9:51 pm on Jun 21, 2010 (gmt 0)

10+ Year Member



I have a couple of pages that are only linked to from the homepage. I need to change the urls so I'm going to 301 those links to point to a new folder. Should I leave the old links on the homepage until Google crawls them and sees the 301s, or should I change them out to the new updated links immediately?

TheMadScientist

12:20 am on Jun 22, 2010 (gmt 0)

WebmasterWorld Senior Member 10+ Year Member Top Contributors Of The Month



Personally, I usually leave them until they're crawled and haven't had any issues, but YMMV.

jdMorgan

12:26 am on Jun 22, 2010 (gmt 0)

WebmasterWorld Senior Member 10+ Year Member



Leave the old-URL links for a couple of crawls -- The spiders must fetch the old URLs in order to to receive the 301 responses.

However, leaving a link on your own site to a redirected URL on your own site also looks kind of like a mistake to the search engines, and they'll likely flag it as such in their Webmaster Tools reports.

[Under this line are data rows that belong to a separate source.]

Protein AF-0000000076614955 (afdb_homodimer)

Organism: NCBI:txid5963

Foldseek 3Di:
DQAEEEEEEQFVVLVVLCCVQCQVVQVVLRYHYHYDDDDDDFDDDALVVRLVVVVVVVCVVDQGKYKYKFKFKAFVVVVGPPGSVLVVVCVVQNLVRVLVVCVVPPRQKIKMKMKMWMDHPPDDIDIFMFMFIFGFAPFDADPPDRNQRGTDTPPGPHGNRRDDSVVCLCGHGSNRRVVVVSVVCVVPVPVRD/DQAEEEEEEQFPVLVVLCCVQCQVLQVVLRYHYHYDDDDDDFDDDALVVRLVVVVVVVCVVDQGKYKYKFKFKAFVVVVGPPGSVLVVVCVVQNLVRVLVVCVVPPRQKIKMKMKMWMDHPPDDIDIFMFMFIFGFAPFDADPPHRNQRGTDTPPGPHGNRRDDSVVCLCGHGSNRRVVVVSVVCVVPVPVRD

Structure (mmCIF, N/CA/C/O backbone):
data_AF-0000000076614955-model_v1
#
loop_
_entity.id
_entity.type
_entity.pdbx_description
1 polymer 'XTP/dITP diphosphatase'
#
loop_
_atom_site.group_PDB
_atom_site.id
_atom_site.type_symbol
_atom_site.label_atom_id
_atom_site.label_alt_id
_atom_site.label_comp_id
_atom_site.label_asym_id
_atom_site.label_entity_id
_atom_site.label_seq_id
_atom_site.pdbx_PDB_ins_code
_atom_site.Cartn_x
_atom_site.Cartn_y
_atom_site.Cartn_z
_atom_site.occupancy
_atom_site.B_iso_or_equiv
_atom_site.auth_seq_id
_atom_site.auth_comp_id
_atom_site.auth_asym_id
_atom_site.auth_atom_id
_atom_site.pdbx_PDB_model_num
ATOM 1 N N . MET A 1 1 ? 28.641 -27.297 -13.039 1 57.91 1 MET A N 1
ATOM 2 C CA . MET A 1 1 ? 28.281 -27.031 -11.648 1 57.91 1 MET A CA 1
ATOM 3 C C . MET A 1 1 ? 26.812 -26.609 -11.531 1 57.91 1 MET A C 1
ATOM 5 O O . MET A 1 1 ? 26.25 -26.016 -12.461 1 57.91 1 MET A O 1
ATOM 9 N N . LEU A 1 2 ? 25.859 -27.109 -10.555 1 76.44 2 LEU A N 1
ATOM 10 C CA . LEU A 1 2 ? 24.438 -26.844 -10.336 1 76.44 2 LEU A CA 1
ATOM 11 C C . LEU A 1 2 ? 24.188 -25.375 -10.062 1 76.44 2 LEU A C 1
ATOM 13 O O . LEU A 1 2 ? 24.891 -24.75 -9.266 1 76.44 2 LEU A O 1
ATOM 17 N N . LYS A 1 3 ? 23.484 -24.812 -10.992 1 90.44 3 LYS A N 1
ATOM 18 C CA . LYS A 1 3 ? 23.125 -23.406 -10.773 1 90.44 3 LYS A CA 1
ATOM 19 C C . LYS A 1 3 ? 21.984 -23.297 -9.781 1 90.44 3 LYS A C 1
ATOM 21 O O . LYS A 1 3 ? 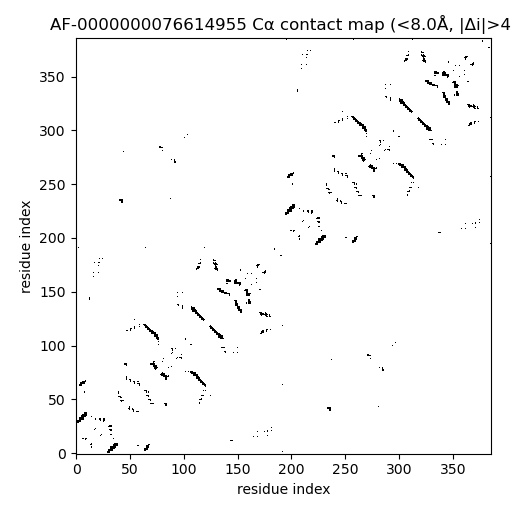21.172 -24.203 -9.648 1 90.44 3 LYS A O 1
ATOM 26 N N . THR A 1 4 ? 21.984 -22.281 -8.992 1 94.81 4 THR A N 1
ATOM 27 C CA . THR A 1 4 ? 20.969 -22.109 -7.965 1 94.81 4 THR A CA 1
ATOM 28 C C . THR A 1 4 ? 20.141 -20.859 -8.234 1 94.81 4 THR A C 1
ATOM 30 O O . THR A 1 4 ? 20.688 -19.781 -8.516 1 94.81 4 THR A O 1
ATOM 33 N N . LEU A 1 5 ? 18.891 -21.016 -8.258 1 95.88 5 LEU A N 1
ATOM 34 C CA . LEU A 1 5 ? 17.922 -19.938 -8.273 1 95.88 5 LEU A CA 1
ATOM 35 C C . LEU A 1 5 ? 17.297 -19.734 -6.898 1 95.88 5 LEU A C 1
ATOM 37 O O . LEU A 1 5 ? 16.656 -20.641 -6.371 1 95.88 5 LEU A O 1
ATOM 41 N N . LYS A 1 6 ? 17.531 -18.578 -6.293 1 96.19 6 LYS A N 1
ATOM 42 C CA . LYS A 1 6 ? 17.047 -18.328 -4.934 1 96.19 6 LYS A CA 1
ATOM 43 C C . LYS A 1 6 ? 15.656 -17.719 -4.941 1 96.19 6 LYS A C 1
ATOM 45 O O . LYS A 1 6 ? 15.453 -16.625 -5.48 1 96.19 6 LYS A O 1
ATOM 50 N N . LEU A 1 7 ? 14.719 -18.422 -4.402 1 95.56 7 LEU A N 1
ATOM 51 C CA . LEU A 1 7 ? 13.359 -17.922 -4.215 1 95.56 7 LEU A CA 1
ATOM 52 C C . LEU A 1 7 ? 13.258 -17.078 -2.953 1 95.56 7 LEU A C 1
ATOM 54 O O . LEU A 1 7 ? 13.367 -17.594 -1.841 1 95.56 7 LEU A O 1
ATOM 58 N N . ILE A 1 8 ? 13.016 -15.812 -3.17 1 95.19 8 ILE A N 1
ATOM 59 C CA . ILE A 1 8 ? 12.945 -14.875 -2.053 1 95.19 8 ILE A CA 1
ATOM 60 C C . ILE A 1 8 ? 11.5 -14.758 -1.571 1 95.19 8 ILE A C 1
ATOM 62 O O . ILE A 1 8 ? 10.711 -13.992 -2.127 1 95.19 8 ILE A O 1
ATOM 66 N N . THR A 1 9 ? 11.18 -15.43 -0.5 1 92.44 9 THR A N 1
ATOM 67 C CA . THR A 1 9 ? 9.836 -15.352 0.063 1 92.44 9 THR A CA 1
ATOM 68 C C . THR A 1 9 ? 9.828 -15.82 1.516 1 92.44 9 THR A C 1
ATOM 70 O O . THR A 1 9 ? 10.602 -16.703 1.894 1 92.44 9 THR A O 1
ATOM 73 N N . SER A 1 10 ? 9.062 -15.195 2.27 1 89.12 10 SER A N 1
ATOM 74 C CA . SER A 1 10 ? 8.805 -15.68 3.623 1 89.12 10 SER A CA 1
ATOM 75 C C . SER A 1 10 ? 7.457 -16.375 3.715 1 89.12 10 SER A C 1
ATOM 77 O O . SER A 1 10 ? 7.066 -16.859 4.785 1 89.12 10 SER A O 1
ATOM 79 N N . ASN A 1 11 ? 6.777 -16.469 2.637 1 88.88 11 ASN A N 1
ATOM 80 C CA . ASN A 1 11 ? 5.465 -17.094 2.578 1 88.88 11 ASN A CA 1
ATOM 81 C C . ASN A 1 11 ? 5.57 -18.578 2.232 1 88.88 11 ASN A C 1
ATOM 83 O O . ASN A 1 11 ? 5.848 -18.938 1.088 1 88.88 11 ASN A O 1
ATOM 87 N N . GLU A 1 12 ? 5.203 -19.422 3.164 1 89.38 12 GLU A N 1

But if there are no other links to those old URLs, and you cannot arrange to create alternate links to those old URLS on some other page (e.g. from your your HTML site map page), then you don't really have a choice... Just wait for a couple of crawl cycles or until you start to see Webmaster Tools error reports about links to redirected resource, and then update your on-page links.

If you rush this and 'orphan' those URLs, they will likely live on for a long time in the search results, possibly changing to "URL-only" listings after awhile.

Jim

tedster

1:00 am on Jun 22, 2010 (gmt 0)

WebmasterWorld Senior Member 10+ Year Member



Well, my mileage definitely varies on this one.

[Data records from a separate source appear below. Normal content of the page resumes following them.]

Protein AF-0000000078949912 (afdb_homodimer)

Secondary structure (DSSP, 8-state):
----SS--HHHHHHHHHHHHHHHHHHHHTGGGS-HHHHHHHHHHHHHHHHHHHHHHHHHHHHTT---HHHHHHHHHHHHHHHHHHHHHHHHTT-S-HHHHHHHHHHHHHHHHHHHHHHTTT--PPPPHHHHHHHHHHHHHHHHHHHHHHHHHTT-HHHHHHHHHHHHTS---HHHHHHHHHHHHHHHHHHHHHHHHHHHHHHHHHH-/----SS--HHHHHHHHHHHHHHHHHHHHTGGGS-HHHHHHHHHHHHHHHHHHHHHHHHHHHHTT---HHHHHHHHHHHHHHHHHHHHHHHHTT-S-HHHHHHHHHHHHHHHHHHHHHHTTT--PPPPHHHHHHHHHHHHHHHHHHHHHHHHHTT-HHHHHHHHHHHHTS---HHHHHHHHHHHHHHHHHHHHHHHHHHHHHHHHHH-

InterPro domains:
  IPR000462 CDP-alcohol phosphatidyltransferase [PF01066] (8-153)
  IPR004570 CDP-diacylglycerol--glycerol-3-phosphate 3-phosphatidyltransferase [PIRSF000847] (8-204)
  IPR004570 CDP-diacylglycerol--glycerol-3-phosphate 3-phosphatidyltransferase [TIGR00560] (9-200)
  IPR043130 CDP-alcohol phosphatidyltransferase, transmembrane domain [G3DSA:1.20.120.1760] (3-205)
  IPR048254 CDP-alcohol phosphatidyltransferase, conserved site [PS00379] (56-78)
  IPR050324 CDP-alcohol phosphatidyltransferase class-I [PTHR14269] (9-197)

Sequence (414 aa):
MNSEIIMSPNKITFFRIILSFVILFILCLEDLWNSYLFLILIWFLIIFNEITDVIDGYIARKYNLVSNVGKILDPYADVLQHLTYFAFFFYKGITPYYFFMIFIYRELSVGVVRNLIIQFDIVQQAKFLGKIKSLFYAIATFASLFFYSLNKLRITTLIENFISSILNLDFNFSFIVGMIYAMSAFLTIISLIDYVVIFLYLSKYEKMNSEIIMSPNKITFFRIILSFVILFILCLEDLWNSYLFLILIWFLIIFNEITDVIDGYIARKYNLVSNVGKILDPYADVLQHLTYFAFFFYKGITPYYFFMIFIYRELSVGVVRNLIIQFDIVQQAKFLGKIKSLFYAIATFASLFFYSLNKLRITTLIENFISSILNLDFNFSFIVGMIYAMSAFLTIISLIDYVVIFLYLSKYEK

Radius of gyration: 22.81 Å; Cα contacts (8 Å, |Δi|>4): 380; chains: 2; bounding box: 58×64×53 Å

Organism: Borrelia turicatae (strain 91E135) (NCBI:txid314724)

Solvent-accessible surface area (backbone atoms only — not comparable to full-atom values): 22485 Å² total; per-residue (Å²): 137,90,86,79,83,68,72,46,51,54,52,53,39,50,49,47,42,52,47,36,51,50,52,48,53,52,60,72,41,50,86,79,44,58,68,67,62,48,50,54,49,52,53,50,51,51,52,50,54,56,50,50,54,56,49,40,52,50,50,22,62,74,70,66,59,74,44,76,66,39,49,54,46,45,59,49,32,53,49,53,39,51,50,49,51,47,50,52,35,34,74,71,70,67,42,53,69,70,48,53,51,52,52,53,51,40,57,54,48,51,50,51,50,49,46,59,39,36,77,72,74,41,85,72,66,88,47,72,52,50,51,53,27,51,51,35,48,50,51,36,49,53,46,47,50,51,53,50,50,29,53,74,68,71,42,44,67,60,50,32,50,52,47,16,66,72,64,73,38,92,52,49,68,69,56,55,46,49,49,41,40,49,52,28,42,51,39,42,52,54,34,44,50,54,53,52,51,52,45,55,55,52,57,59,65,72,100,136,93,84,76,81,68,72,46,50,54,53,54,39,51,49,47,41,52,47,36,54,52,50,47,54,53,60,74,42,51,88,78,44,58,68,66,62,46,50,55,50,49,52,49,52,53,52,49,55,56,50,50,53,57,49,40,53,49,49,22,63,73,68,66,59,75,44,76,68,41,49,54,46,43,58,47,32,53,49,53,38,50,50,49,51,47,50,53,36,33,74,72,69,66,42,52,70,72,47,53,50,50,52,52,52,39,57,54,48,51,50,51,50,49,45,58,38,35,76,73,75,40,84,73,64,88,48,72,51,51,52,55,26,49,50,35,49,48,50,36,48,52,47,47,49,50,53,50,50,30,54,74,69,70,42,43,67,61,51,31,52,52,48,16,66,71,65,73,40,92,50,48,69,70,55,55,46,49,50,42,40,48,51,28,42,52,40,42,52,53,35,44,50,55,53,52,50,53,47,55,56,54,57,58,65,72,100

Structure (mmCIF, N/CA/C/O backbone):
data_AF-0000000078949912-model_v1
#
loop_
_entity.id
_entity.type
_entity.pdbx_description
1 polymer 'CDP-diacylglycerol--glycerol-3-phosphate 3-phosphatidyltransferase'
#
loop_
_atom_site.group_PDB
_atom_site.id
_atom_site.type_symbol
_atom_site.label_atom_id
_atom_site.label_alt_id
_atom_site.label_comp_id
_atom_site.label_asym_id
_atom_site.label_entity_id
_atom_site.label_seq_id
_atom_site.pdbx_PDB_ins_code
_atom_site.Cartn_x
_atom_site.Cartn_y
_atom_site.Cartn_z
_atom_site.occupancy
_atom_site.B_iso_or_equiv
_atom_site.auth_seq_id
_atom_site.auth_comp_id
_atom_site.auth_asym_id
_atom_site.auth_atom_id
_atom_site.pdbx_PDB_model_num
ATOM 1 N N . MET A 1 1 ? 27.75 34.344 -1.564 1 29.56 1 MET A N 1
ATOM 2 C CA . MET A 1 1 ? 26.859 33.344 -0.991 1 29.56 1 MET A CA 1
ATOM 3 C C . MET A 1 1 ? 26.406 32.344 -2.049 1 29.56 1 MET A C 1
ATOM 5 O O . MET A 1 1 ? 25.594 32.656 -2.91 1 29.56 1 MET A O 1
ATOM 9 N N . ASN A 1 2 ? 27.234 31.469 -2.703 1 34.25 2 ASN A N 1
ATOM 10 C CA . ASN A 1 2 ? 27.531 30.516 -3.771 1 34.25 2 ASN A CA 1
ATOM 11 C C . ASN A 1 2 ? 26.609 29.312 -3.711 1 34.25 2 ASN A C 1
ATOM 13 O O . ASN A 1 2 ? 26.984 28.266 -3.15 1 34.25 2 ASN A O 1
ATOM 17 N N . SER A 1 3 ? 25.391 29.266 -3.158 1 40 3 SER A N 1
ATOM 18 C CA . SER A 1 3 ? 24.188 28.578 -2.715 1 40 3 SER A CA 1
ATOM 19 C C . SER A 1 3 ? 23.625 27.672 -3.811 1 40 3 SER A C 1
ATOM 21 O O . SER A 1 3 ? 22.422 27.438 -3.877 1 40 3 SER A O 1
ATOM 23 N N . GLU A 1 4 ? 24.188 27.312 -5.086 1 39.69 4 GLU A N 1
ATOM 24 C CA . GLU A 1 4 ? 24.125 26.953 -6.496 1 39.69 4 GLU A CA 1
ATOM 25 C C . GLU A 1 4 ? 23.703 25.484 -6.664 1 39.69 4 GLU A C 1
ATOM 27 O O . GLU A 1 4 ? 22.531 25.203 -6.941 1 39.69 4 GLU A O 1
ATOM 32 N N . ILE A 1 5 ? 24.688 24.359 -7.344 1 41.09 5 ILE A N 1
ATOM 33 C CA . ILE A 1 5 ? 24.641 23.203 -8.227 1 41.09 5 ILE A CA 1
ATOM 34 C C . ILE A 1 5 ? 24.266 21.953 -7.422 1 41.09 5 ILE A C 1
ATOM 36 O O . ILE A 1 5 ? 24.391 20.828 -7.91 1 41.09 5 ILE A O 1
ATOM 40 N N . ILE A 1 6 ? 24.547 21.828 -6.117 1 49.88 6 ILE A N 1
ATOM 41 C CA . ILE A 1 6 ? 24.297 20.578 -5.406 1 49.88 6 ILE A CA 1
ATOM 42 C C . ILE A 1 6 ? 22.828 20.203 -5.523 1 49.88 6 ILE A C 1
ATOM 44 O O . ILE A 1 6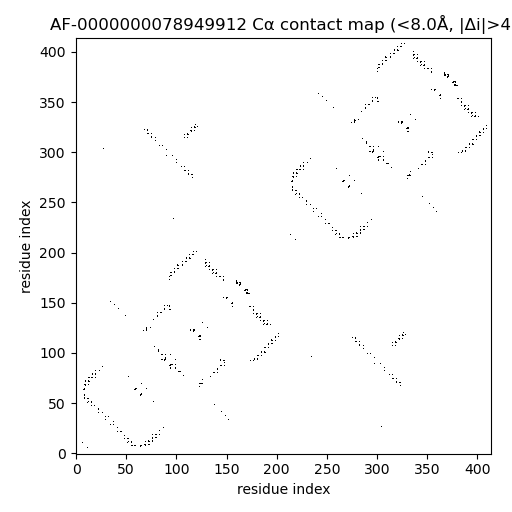 ? 21.953 20.984 -5.148 1 49.88 6 ILE A O 1
ATOM 48 N N . MET A 1 7 ? 22.719 19.344 -6.379 1 59.84 7 MET A N 1
ATOM 49 C CA . MET A 1 7 ? 21.344 18.875 -6.473 1 59.84 7 MET A CA 1
ATOM 50 C C . MET A 1 7 ? 20.703 18.797 -5.086 1 59.84 7 MET A C 1
ATOM 52 O O . MET A 1 7 ? 21.234 18.156 -4.188 1 59.84 7 MET A O 1
ATOM 56 N N . SER A 1 8 ? 19.875 19.656 -4.645 1 78 8 SER A N 1
ATOM 57 C CA . SER A 1 8 ? 19.156 19.703 -3.377 1 78 8 SER A CA 1
ATOM 58 C C . SER A 1 8 ? 18.562 18.344 -3.025 1 78 8 SER A C 1
ATOM 60 O O . SER A 1 8 ? 18.172 17.578 -3.914 1 78 8 SER A O 1
ATOM 62 N N . PRO A 1 9 ? 19.031 17.844 -1.79 1 81.44 9 PRO A N 1
ATOM 63 C CA . PRO A 1 9 ? 18.453 16.594 -1.315 1 81.44 9 PRO A CA 1
ATOM 64 C C . PRO A 1 9 ? 17.016 16.391 -1.799 1 81.44 9 PRO A C 1
ATOM 66 O O . PRO A 1 9 ? 16.625 15.258 -2.127 1 81.44 9 PRO A O 1
ATOM 69 N N . ASN A 1 10 ? 16.406 17.406 -2.064 1 86 10 ASN A N 1
ATOM 70 C CA . ASN A 1 10 ? 15.031 17.312 -2.541 1 86 10 ASN A CA 1
ATOM 71 C C . ASN A 1 10 ? 14.969 16.844 -3.994 1 86 10 ASN A C 1
ATOM 73 O O . ASN A 1 10 ? 14.078 16.094 -4.371 1 86 10 ASN A O 1
ATOM 77 N N . LYS A 1 11 ? 15.938 17.312 -4.742 1 88.38 11 LYS A N 1
ATOM 78 C CA . LYS A 1 11 ? 15.977 16.906 -6.145 1 88.38 11 LYS A CA 1
ATOM 79 C C . LYS A 1 11 ? 16.297 15.414 -6.273 1 88.38 11 LYS A C 1
ATOM 81 O O . LYS A 1 11 ? 15.75 14.727 -7.137 1 88.38 11 LYS A O 1
ATOM 86 N N . ILE A 1 12 ? 17.141 14.969 -5.438 1 90.62 12 ILE A N 1
ATOM 87 C CA . ILE A 1 12 ? 17.5 13.555 -5.445 1 90.62 12 ILE A CA 1
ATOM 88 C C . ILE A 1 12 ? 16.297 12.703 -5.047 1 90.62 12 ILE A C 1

I always change internal links the minute I change a URL and haven't had problems. And if the old URL does hang around for a while, I don't see the problem with that, either. The traffic, if there is any still gets to the right destination.

And in this case, those legacy URLs were linked from the home page. Googlebot is very likely to request them again in a timely fashion and get the 301 response. They don't need to see a current link to a legacy URL in order to crawl it. As long as they've already got it in the index, they'll keep checking it out.

DiscoStu

5:18 pm on Jun 22, 2010 (gmt 0)

10+ Year Member



Thanks for the replies. My worry is that if the bot finds the new URLs, containing the same content as the old URLs, before finding the 301s it might consider that entire section of URLs a duplicate of the old indexed URLs - possibly causing problems with getting the new set of URLs properly indexed.

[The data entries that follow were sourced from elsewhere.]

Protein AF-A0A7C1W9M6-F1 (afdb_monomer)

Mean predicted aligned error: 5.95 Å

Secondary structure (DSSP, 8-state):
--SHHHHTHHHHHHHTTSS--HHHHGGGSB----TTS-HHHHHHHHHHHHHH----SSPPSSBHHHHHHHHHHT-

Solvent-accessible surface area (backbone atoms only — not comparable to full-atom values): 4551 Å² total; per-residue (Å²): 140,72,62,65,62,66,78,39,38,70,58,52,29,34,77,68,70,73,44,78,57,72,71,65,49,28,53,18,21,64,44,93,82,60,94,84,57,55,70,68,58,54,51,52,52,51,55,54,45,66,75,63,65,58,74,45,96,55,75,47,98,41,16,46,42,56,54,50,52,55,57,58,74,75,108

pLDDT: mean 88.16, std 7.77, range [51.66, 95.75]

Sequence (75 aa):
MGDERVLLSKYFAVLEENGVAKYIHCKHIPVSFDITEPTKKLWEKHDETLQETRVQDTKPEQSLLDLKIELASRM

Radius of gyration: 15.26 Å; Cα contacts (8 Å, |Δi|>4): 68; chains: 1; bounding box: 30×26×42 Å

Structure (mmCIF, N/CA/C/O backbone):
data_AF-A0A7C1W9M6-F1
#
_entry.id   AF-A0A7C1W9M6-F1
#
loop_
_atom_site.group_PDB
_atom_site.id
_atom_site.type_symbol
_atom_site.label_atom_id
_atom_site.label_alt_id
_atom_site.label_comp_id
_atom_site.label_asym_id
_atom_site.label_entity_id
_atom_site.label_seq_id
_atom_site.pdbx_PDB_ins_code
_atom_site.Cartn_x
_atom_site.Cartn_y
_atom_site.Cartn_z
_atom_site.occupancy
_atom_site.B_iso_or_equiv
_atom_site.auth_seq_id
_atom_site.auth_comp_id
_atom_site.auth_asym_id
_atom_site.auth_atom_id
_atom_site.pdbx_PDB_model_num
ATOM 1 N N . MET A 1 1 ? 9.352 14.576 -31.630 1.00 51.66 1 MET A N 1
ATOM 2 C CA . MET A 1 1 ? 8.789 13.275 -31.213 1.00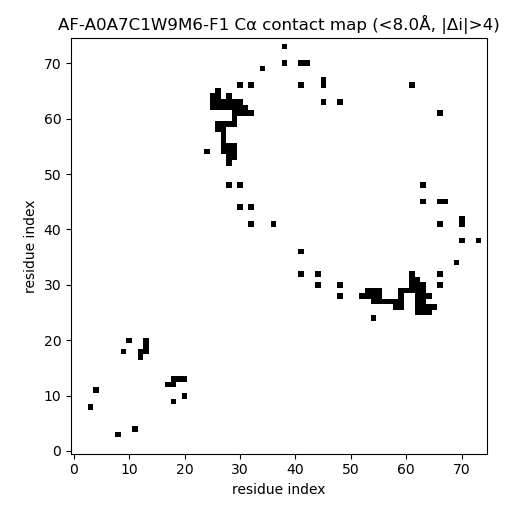 51.66 1 MET A CA 1
ATOM 3 C C . MET A 1 1 ? 9.963 12.455 -30.682 1.00 51.66 1 MET A C 1
ATOM 5 O O . MET A 1 1 ? 10.800 12.055 -31.475 1.00 51.66 1 MET A O 1
ATOM 9 N N . GLY A 1 2 ? 10.155 12.386 -29.362 1.00 61.44 2 GLY A N 1
ATOM 10 C CA . GLY A 1 2 ? 11.385 11.837 -28.751 1.00 61.44 2 GLY A CA 1
ATOM 11 C C . GLY A 1 2 ? 11.545 12.130 -27.252 1.00 61.44 2 GLY A C 1
ATOM 12 O O . GLY A 1 2 ? 12.300 11.447 -26.572 1.00 61.44 2 GLY A O 1
ATOM 13 N N . ASP A 1 3 ? 10.787 13.092 -26.726 1.00 73.25 3 ASP A N 1
ATOM 14 C CA . ASP A 1 3 ? 10.845 13.535 -25.323 1.00 73.25 3 ASP A CA 1
ATOM 15 C C . ASP A 1 3 ? 10.173 12.551 -24.346 1.00 73.25 3 ASP A C 1
ATOM 17 O O . ASP A 1 3 ? 10.576 12.366 -23.202 1.00 73.25 3 ASP A O 1
ATOM 21 N N . GLU A 1 4 ? 9.167 11.826 -24.828 1.00 79.50 4 GLU A N 1
ATOM 22 C CA . GLU A 1 4 ? 8.302 10.958 -24.022 1.00 79.50 4 GLU A CA 1
ATOM 23 C C . GLU A 1 4 ? 9.075 9.798 -23.381 1.00 79.50 4 GLU A C 1
ATOM 25 O O . GLU A 1 4 ? 8.828 9.432 -22.232 1.00 79.50 4 GLU A O 1
ATOM 30 N N . ARG A 1 5 ? 10.068 9.260 -24.102 1.00 81.00 5 ARG A N 1
ATOM 31 C CA . ARG A 1 5 ? 10.957 8.206 -23.593 1.00 81.00 5 ARG A CA 1
ATOM 32 C C . ARG A 1 5 ? 11.887 8.709 -22.491 1.00 81.00 5 ARG A C 1
ATOM 34 O O . ARG A 1 5 ? 12.247 7.933 -21.613 1.00 81.00 5 ARG A O 1
ATOM 41 N N . VAL A 1 6 ? 12.249 9.992 -22.508 1.00 85.50 6 VAL A N 1
ATOM 42 C CA . VAL A 1 6 ? 13.071 10.611 -21.460 1.00 85.50 6 VAL A CA 1
ATOM 43 C C . VAL A 1 6 ? 12.213 10.880 -20.223 1.00 85.50 6 VAL A C 1
ATOM 45 O O . VAL A 1 6 ? 12.565 10.451 -19.120 1.00 85.50 6 VAL A O 1
ATOM 48 N N . LEU A 1 7 ? 11.044 11.501 -20.414 1.00 88.62 7 LEU A N 1
ATOM 49 C CA . LEU A 1 7 ? 10.093 11.824 -19.345 1.00 88.62 7 LEU A CA 1
ATOM 50 C C . LEU A 1 7 ? 9.580 10.575 -18.614 1.00 88.62 7 LEU A C 1
ATOM 52 O O . LEU A 1 7 ? 9.465 10.568 -17.389 1.00 88.62 7 LEU A O 1
ATOM 56 N N . LEU A 1 8 ? 9.318 9.496 -19.355 1.00 88.62 8 LEU A N 1
ATOM 57 C CA . LEU A 1 8 ? 8.811 8.224 -18.835 1.00 88.62 8 LEU A CA 1
ATOM 58 C C . LEU A 1 8 ? 9.883 7.128 -18.825 1.00 88.62 8 LEU A C 1
ATOM 60 O O . LEU A 1 8 ? 9.568 5.942 -18.910 1.00 88.62 8 LEU A O 1
ATOM 64 N N . SER A 1 9 ? 11.153 7.502 -18.682 1.00 87.50 9 SER A N 1
ATOM 65 C CA . SER A 1 9 ? 12.297 6.576 -18.695 1.00 87.50 9 SER A CA 1
ATOM 66 C C . SER A 1 9 ? 12.109 5.342 -17.806 1.00 87.50 9 SER A C 1
ATOM 68 O O . SER A 1 9 ? 12.397 4.227 -18.227 1.00 87.50 9 SER A O 1
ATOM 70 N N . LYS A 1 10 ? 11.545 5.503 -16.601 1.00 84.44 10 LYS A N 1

But like Tedster said, it might be fine since they will revisit the old URLs from their indexed version of the homepage and see the 301s...

steveb

1:10 am on Jun 23, 2010 (gmt 0)

WebmasterWorld Senior Member 10+ Year Member



Leave the old links up till the old URLs fall completely out of the index.

It's a critical error to have to new pages found as duplicate content, and let the old URLs linger on endlessly in the index.